Take the entries below and print, exactly, the stretch from the line containing "ATOM 84 O O" through the line containing "ATOM 118 C CA", both included.

Records from a collection
────

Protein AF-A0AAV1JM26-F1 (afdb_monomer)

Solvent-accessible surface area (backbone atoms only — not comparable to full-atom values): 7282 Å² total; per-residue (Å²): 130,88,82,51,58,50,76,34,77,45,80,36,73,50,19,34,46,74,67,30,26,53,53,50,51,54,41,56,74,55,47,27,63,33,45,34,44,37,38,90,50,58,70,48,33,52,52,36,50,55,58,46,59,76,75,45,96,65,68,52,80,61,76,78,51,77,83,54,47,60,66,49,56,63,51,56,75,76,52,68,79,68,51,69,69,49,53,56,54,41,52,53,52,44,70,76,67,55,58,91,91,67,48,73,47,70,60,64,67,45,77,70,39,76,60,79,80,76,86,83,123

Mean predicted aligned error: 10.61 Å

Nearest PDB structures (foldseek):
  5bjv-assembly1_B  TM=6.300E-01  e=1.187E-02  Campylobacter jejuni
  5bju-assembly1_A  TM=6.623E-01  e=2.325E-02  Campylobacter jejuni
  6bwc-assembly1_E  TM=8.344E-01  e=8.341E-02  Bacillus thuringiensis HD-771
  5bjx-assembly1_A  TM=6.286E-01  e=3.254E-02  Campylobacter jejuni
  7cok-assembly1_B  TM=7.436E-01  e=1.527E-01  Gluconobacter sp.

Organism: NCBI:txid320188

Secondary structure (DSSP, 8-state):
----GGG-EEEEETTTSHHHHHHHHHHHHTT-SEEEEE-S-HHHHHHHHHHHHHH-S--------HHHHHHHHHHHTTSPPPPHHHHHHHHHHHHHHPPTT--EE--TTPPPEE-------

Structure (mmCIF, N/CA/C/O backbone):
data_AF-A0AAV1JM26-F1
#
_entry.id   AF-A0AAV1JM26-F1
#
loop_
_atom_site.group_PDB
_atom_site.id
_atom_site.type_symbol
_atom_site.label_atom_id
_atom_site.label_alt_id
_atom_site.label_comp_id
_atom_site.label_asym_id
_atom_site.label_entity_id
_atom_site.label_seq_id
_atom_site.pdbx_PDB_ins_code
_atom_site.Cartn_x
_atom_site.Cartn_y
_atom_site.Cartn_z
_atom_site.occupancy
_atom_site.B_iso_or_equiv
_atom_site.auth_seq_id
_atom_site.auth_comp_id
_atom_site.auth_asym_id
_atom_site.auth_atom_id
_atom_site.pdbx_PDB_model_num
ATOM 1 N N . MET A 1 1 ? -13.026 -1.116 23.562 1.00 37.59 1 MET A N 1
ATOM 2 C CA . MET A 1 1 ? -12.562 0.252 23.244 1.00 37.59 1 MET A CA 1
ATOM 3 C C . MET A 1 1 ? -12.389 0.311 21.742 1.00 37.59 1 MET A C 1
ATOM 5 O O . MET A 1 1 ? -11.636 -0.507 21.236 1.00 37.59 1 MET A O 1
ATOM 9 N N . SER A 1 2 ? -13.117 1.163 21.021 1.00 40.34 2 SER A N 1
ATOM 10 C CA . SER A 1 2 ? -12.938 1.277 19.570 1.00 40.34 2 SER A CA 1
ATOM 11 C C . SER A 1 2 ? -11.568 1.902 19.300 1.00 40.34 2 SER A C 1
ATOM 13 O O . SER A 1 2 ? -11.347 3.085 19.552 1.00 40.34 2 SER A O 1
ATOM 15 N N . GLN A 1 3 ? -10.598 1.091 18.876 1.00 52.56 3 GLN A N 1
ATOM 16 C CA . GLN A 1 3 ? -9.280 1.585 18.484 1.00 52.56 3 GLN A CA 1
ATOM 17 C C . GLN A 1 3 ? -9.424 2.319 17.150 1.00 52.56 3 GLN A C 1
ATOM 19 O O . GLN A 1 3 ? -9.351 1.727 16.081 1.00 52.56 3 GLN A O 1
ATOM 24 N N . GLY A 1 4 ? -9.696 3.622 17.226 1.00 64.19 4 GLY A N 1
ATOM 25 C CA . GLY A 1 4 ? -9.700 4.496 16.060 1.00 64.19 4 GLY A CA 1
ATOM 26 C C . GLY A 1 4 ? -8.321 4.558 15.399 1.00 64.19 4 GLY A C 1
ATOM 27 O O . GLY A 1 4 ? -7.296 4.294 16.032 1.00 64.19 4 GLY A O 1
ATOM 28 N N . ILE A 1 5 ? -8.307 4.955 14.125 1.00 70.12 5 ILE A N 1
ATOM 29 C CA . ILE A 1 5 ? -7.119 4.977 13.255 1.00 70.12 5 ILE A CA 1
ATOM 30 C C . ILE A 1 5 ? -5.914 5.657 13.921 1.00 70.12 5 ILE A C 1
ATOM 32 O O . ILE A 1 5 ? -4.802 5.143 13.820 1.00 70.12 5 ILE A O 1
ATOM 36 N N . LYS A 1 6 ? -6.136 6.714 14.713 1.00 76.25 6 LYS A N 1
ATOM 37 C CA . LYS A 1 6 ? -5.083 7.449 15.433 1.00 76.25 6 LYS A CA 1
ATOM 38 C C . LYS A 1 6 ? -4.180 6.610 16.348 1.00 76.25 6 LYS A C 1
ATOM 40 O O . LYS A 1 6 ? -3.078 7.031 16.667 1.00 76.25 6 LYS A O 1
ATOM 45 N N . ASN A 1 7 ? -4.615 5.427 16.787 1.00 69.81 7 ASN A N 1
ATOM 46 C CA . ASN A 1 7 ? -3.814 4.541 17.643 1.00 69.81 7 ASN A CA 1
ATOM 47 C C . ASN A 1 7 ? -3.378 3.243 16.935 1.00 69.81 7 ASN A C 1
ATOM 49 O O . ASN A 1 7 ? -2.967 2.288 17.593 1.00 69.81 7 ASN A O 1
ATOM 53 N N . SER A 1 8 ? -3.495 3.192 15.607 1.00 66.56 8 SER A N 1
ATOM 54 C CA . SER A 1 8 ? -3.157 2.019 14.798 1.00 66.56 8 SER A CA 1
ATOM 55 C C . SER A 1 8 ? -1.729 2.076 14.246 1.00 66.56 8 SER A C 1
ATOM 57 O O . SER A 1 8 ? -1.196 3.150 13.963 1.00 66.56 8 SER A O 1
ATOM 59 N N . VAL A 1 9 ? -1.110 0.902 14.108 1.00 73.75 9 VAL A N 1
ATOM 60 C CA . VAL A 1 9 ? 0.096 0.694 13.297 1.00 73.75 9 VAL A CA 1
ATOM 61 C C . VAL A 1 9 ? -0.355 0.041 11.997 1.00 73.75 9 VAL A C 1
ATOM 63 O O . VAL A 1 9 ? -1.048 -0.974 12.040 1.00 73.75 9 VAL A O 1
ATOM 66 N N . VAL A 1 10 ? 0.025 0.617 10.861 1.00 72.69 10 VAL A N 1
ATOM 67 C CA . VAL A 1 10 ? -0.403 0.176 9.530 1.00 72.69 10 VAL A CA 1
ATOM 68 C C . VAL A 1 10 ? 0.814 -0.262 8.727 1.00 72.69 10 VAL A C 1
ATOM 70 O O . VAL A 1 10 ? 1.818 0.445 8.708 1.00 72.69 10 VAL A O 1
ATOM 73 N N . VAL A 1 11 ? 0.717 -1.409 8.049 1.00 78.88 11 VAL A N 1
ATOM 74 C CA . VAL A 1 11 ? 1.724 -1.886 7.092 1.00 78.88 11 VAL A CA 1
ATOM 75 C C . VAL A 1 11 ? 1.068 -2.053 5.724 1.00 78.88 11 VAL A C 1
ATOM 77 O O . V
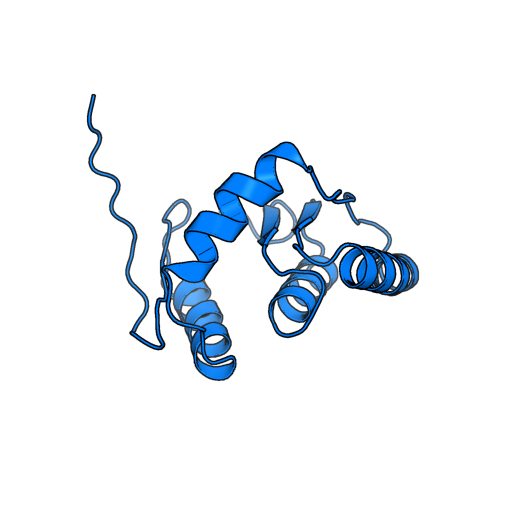AL A 1 11 ? 0.074 -2.765 5.606 1.00 78.88 11 VAL A O 1
ATOM 80 N N . VAL A 1 12 ? 1.626 -1.425 4.692 1.00 80.12 12 VAL A N 1
ATOM 81 C CA . VAL A 1 12 ? 1.139 -1.503 3.307 1.00 80.12 12 VAL A CA 1
ATOM 82 C C . VAL A 1 12 ? 2.232 -2.104 2.429 1.00 80.12 12 VAL A C 1
ATOM 84 O O . VAL A 1 12 ? 3.341 -1.596 2.413 1.00 80.12 12 VAL A O 1
ATOM 87 N N . THR A 1 13 ? 1.953 -3.174 1.685 1.00 83.62 13 THR A N 1
ATOM 88 C CA . THR A 1 13 ? 2.885 -3.710 0.668 1.00 83.62 13 THR A CA 1
ATOM 89 C C . THR A 1 13 ? 2.464 -3.234 -0.723 1.00 83.62 13 THR A C 1
ATOM 91 O O . THR A 1 13 ? 1.271 -3.084 -0.972 1.00 83.62 13 THR A O 1
ATOM 94 N N . GLY A 1 14 ? 3.422 -2.945 -1.610 1.00 83.50 14 GLY A N 1
ATOM 95 C CA . GLY A 1 14 ? 3.169 -2.189 -2.846 1.00 83.50 14 GLY A CA 1
ATOM 96 C C . GLY A 1 14 ? 2.805 -0.722 -2.583 1.00 83.50 14 GLY A C 1
ATOM 97 O O . GLY A 1 14 ? 2.015 -0.132 -3.316 1.00 83.50 14 GLY A O 1
ATOM 98 N N . GLY A 1 15 ? 3.285 -0.160 -1.471 1.00 86.62 15 GLY A N 1
ATOM 99 C CA . GLY A 1 15 ? 2.849 1.136 -0.959 1.00 86.62 15 GLY A CA 1
ATOM 100 C C . GLY A 1 15 ? 3.538 2.350 -1.580 1.00 86.62 15 GLY A C 1
ATOM 101 O O . GLY A 1 15 ? 3.204 3.470 -1.209 1.00 86.62 15 GLY A O 1
ATOM 102 N N . ALA A 1 16 ? 4.492 2.165 -2.496 1.00 88.25 16 ALA A N 1
ATOM 103 C CA . ALA A 1 16 ? 5.211 3.290 -3.090 1.00 88.25 16 ALA A CA 1
ATOM 104 C C . ALA A 1 16 ? 4.468 3.935 -4.266 1.00 88.25 16 ALA A C 1
ATOM 106 O O . ALA A 1 16 ? 4.771 5.064 -4.637 1.00 88.25 16 ALA A O 1
ATOM 107 N N . SER A 1 17 ? 3.499 3.244 -4.872 1.00 87.69 17 SER A N 1
ATOM 108 C CA . SER A 1 17 ? 2.792 3.759 -6.047 1.00 87.69 17 SER A CA 1
ATOM 109 C C . SER A 1 17 ? 1.326 3.327 -6.103 1.00 87.69 17 SER A C 1
ATOM 111 O O . SER A 1 17 ? 0.866 2.475 -5.337 1.00 87.69 17 SER A O 1
ATOM 113 N N . GLY A 1 18 ? 0.574 3.946 -7.018 1.00 87.81 18 GLY A N 1
ATOM 114 C CA . GLY A 1 18 ? -0.816 3.599 -7.304 1.00 87.81 18 GLY A CA 1
ATOM 115 C C . GLY A 1 18 ? -1.693 3.574 -6.051 1.00 87.81 18 GLY A C 1
ATOM 116 O O . GLY A 1 18 ? -1.707 4.515 -5.262 1.00 87.81 18 GLY A O 1
ATOM 117 N N . ILE A 1 19 ? -2.429 2.479 -5.865 1.00 84.12 19 ILE A N 1
ATOM 118 C CA . ILE A 1 19 ? -3.367 2.340 -4.743 1.00 84.12 19 ILE A CA 1
ATOM 119 C C . ILE A 1 19 ? -2.655 2.266 -3.404 1.00 84.12 19 ILE A C 1
ATOM 121 O O . ILE A 1 19 ? -3.125 2.864 -2.442 1.00 84.12 19 ILE A O 1
ATOM 125 N N . GLY A 1 20 ? -1.552 1.519 -3.322 1.00 85.56 20 GLY A N 1
ATOM 126 C CA . GLY A 1 20 ? -0.841 1.360 -2.060 1.00 85.56 20 GLY A CA 1
ATOM 127 C C . GLY A 1 20 ? -0.362 2.712 -1.535 1.00 85.56 20 GLY A C 1
ATOM 128 O O . GLY A 1 20 ? -0.530 2.991 -0.351 1.00 85.56 20 GLY A O 1
ATOM 129 N N . TYR A 1 21 ? 0.119 3.580 -2.429 1.00 88.75 21 TYR A N 1
ATOM 130 C CA . TYR A 1 21 ? 0.489 4.954 -2.092 1.00 88.75 21 TYR A
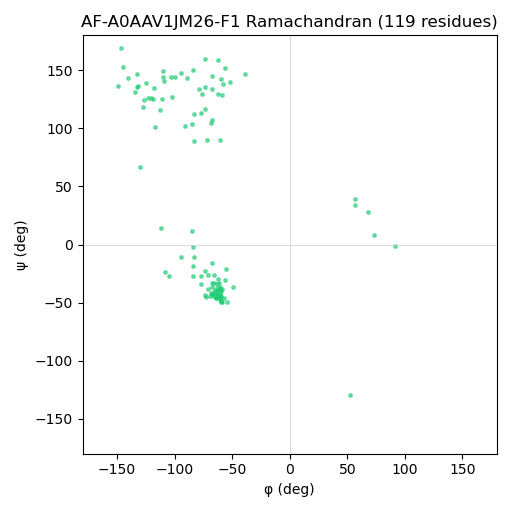 CA 1
ATOM 131 C C . TYR A 1 21 ? -0.690 5.774 -1.556 1.00 88.75 21 TYR A C 1
ATOM 133 O O . TYR A 1 21 ? -0.584 6.392 -0.501 1.00 88.75 21 TYR A O 1
ATOM 141 N N . GLU A 1 22 ? -1.847 5.734 -2.220 1.00 88.06 22 GLU A N 1
ATOM 142 C CA . GLU A 1 22 ? -3.032 6.455 -1.736 1.00 88.06 22 GLU A CA 1
ATOM 143 C C . GLU A 1 22 ? -3.563 5.906 -0.404 1.00 88.06 22 GLU A C 1
ATOM 145 O O . GLU A 1 22 ? -4.039 6.663 0.444 1.00 88.06 22 GLU A O 1
ATOM 150 N N . ILE A 1 23 ? -3.444 4.600 -0.159 1.00 85.44 23 ILE A N 1
ATOM 151 C CA . ILE A 1 23 ? -3.758 4.009 1.148 1.00 85.44 23 ILE A CA 1
ATOM 152 C C . ILE A 1 23 ? -2.824 4.584 2.223 1.00 85.44 23 ILE A C 1
ATOM 154 O O . ILE A 1 23 ? -3.297 4.988 3.288 1.00 85.44 23 ILE A O 1
ATOM 158 N N . VAL A 1 24 ? -1.520 4.676 1.942 1.00 86.12 24 VAL A N 1
ATOM 159 C CA . VAL A 1 24 ? -0.528 5.287 2.843 1.00 86.12 24 VAL A CA 1
ATOM 160 C C . VAL A 1 24 ? -0.886 6.744 3.142 1.00 86.12 24 VAL A C 1
ATOM 162 O O . VAL A 1 24 ? -0.978 7.108 4.316 1.00 86.12 24 VAL A O 1
ATOM 165 N N . CYS A 1 25 ? -1.174 7.550 2.114 1.00 86.50 25 CYS A N 1
ATOM 166 C CA . CYS A 1 25 ? -1.619 8.939 2.263 1.00 86.50 25 CYS A CA 1
ATOM 167 C C . CYS A 1 25 ? -2.845 9.054 3.177 1.00 86.50 25 CYS A C 1
ATOM 169 O O . CYS A 1 25 ? -2.833 9.832 4.128 1.00 86.50 25 CYS A O 1
ATOM 171 N N . ASN A 1 26 ? -3.881 8.245 2.945 1.00 87.25 26 ASN A N 1
ATOM 172 C CA . ASN A 1 26 ? -5.114 8.286 3.733 1.00 87.25 26 ASN A CA 1
ATOM 173 C C . ASN A 1 26 ? -4.895 7.927 5.212 1.00 87.25 26 ASN A C 1
ATOM 175 O O . ASN A 1 26 ? -5.526 8.518 6.093 1.00 87.25 26 ASN A O 1
ATOM 179 N N . PHE A 1 27 ? -4.017 6.966 5.513 1.00 83.62 27 PHE A N 1
ATOM 180 C CA . PHE A 1 27 ? -3.692 6.626 6.900 1.00 83.62 27 PHE A CA 1
ATOM 181 C C . PHE A 1 27 ? -2.859 7.712 7.587 1.00 83.62 27 PHE A C 1
ATOM 183 O O . PHE A 1 27 ? -3.119 8.014 8.754 1.00 83.62 27 PHE A O 1
ATOM 190 N N . LEU A 1 28 ? -1.921 8.337 6.870 1.00 84.06 28 LEU A N 1
ATOM 191 C CA . LEU A 1 28 ? -1.158 9.483 7.370 1.00 84.06 28 LEU A CA 1
ATOM 192 C C . LEU A 1 28 ? -2.066 10.700 7.625 1.00 84.06 28 LEU A C 1
ATOM 194 O O . LEU A 1 28 ? -1.985 11.302 8.692 1.00 84.06 28 LEU A O 1
ATOM 198 N N . GLU A 1 29 ? -2.999 11.011 6.716 1.00 85.12 29 GLU A N 1
ATOM 199 C CA . GLU A 1 29 ? -3.989 12.097 6.876 1.00 85.12 29 GLU A CA 1
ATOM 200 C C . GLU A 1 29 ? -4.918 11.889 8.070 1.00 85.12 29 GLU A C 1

────

Reply
ATOM 84 O O . VAL A 1 12 ? 3.341 -1.596 2.413 1.00 80.12 12 VAL A O 1
ATOM 87 N N . THR A 1 13 ? 1.953 -3.174 1.685 1.00 83.62 13 THR A N 1
ATOM 88 C CA . THR A 1 13 ? 2.885 -3.710 0.668 1.00 83.62 13 THR A CA 1
ATOM 89 C C . THR A 1 13 ? 2.464 -3.234 -0.723 1.00 83.62 13 THR A C 1
ATOM 91 O O . THR A 1 13 ? 1.271 -3.084 -0.972 1.00 83.62 13 THR A O 1
ATOM 94 N N . GLY A 1 14 ? 3.422 -2.945 -1.610 1.00 83.50 14 GLY A N 1
ATOM 95 C CA . GLY A 1 14 ? 3.169 -2.189 -2.846 1.00 83.50 14 GLY A CA 1
ATOM 96 C C . GLY A 1 14 ? 2.805 -0.722 -2.583 1.00 83.50 14 GLY A C 1
ATOM 97 O O . GLY A 1 14 ? 2.015 -0.132 -3.316 1.00 83.50 14 GLY A O 1
ATOM 98 N N . GLY A 1 15 ? 3.285 -0.160 -1.471 1.00 86.62 15 GLY A N 1
ATOM 99 C CA . GLY A 1 15 ? 2.849 1.136 -0.959 1.00 86.62 15 GLY A CA 1
ATOM 100 C C . GLY A 1 15 ? 3.538 2.350 -1.580 1.00 86.62 15 GLY A C 1
ATOM 101 O O . GLY A 1 15 ? 3.204 3.470 -1.209 1.00 86.62 15 GLY A O 1
ATOM 102 N N . ALA A 1 16 ? 4.492 2.165 -2.496 1.00 88.25 16 ALA A N 1
ATOM 103 C CA . ALA A 1 16 ? 5.211 3.290 -3.090 1.00 88.25 16 ALA A CA 1
ATOM 104 C C . ALA A 1 16 ? 4.468 3.935 -4.266 1.00 88.25 16 ALA A C 1
ATOM 106 O O . ALA A 1 16 ? 4.771 5.064 -4.637 1.00 88.25 16 ALA A O 1
ATOM 107 N N . SER A 1 17 ? 3.499 3.244 -4.872 1.00 87.69 17 SER A N 1
ATOM 108 C CA . SER A 1 17 ? 2.792 3.759 -6.047 1.00 87.69 17 SER A CA 1
ATOM 109 C C . SER A 1 17 ? 1.326 3.327 -6.103 1.00 87.69 17 SER A C 1
ATOM 111 O O . SER A 1 17 ? 0.866 2.475 -5.337 1.00 87.69 17 SER A O 1
ATOM 113 N N . GLY A 1 18 ? 0.574 3.946 -7.018 1.00 87.81 18 GLY A N 1
ATOM 114 C CA . GLY A 1 18 ? -0.816 3.599 -7.304 1.00 87.81 18 GLY A CA 1
ATOM 115 C C . GLY A 1 18 ? -1.693 3.574 -6.051 1.00 87.81 18 GLY A C 1
ATOM 116 O O . GLY A 1 18 ? -1.707 4.515 -5.262 1.00 87.81 18 GLY A O 1
ATOM 117 N N . ILE A 1 19 ? -2.429 2.479 -5.865 1.00 84.12 19 ILE A N 1
ATOM 118 C CA . ILE A 1 19 ? -3.367 2.340 -4.743 1.00 84.12 19 ILE A CA 1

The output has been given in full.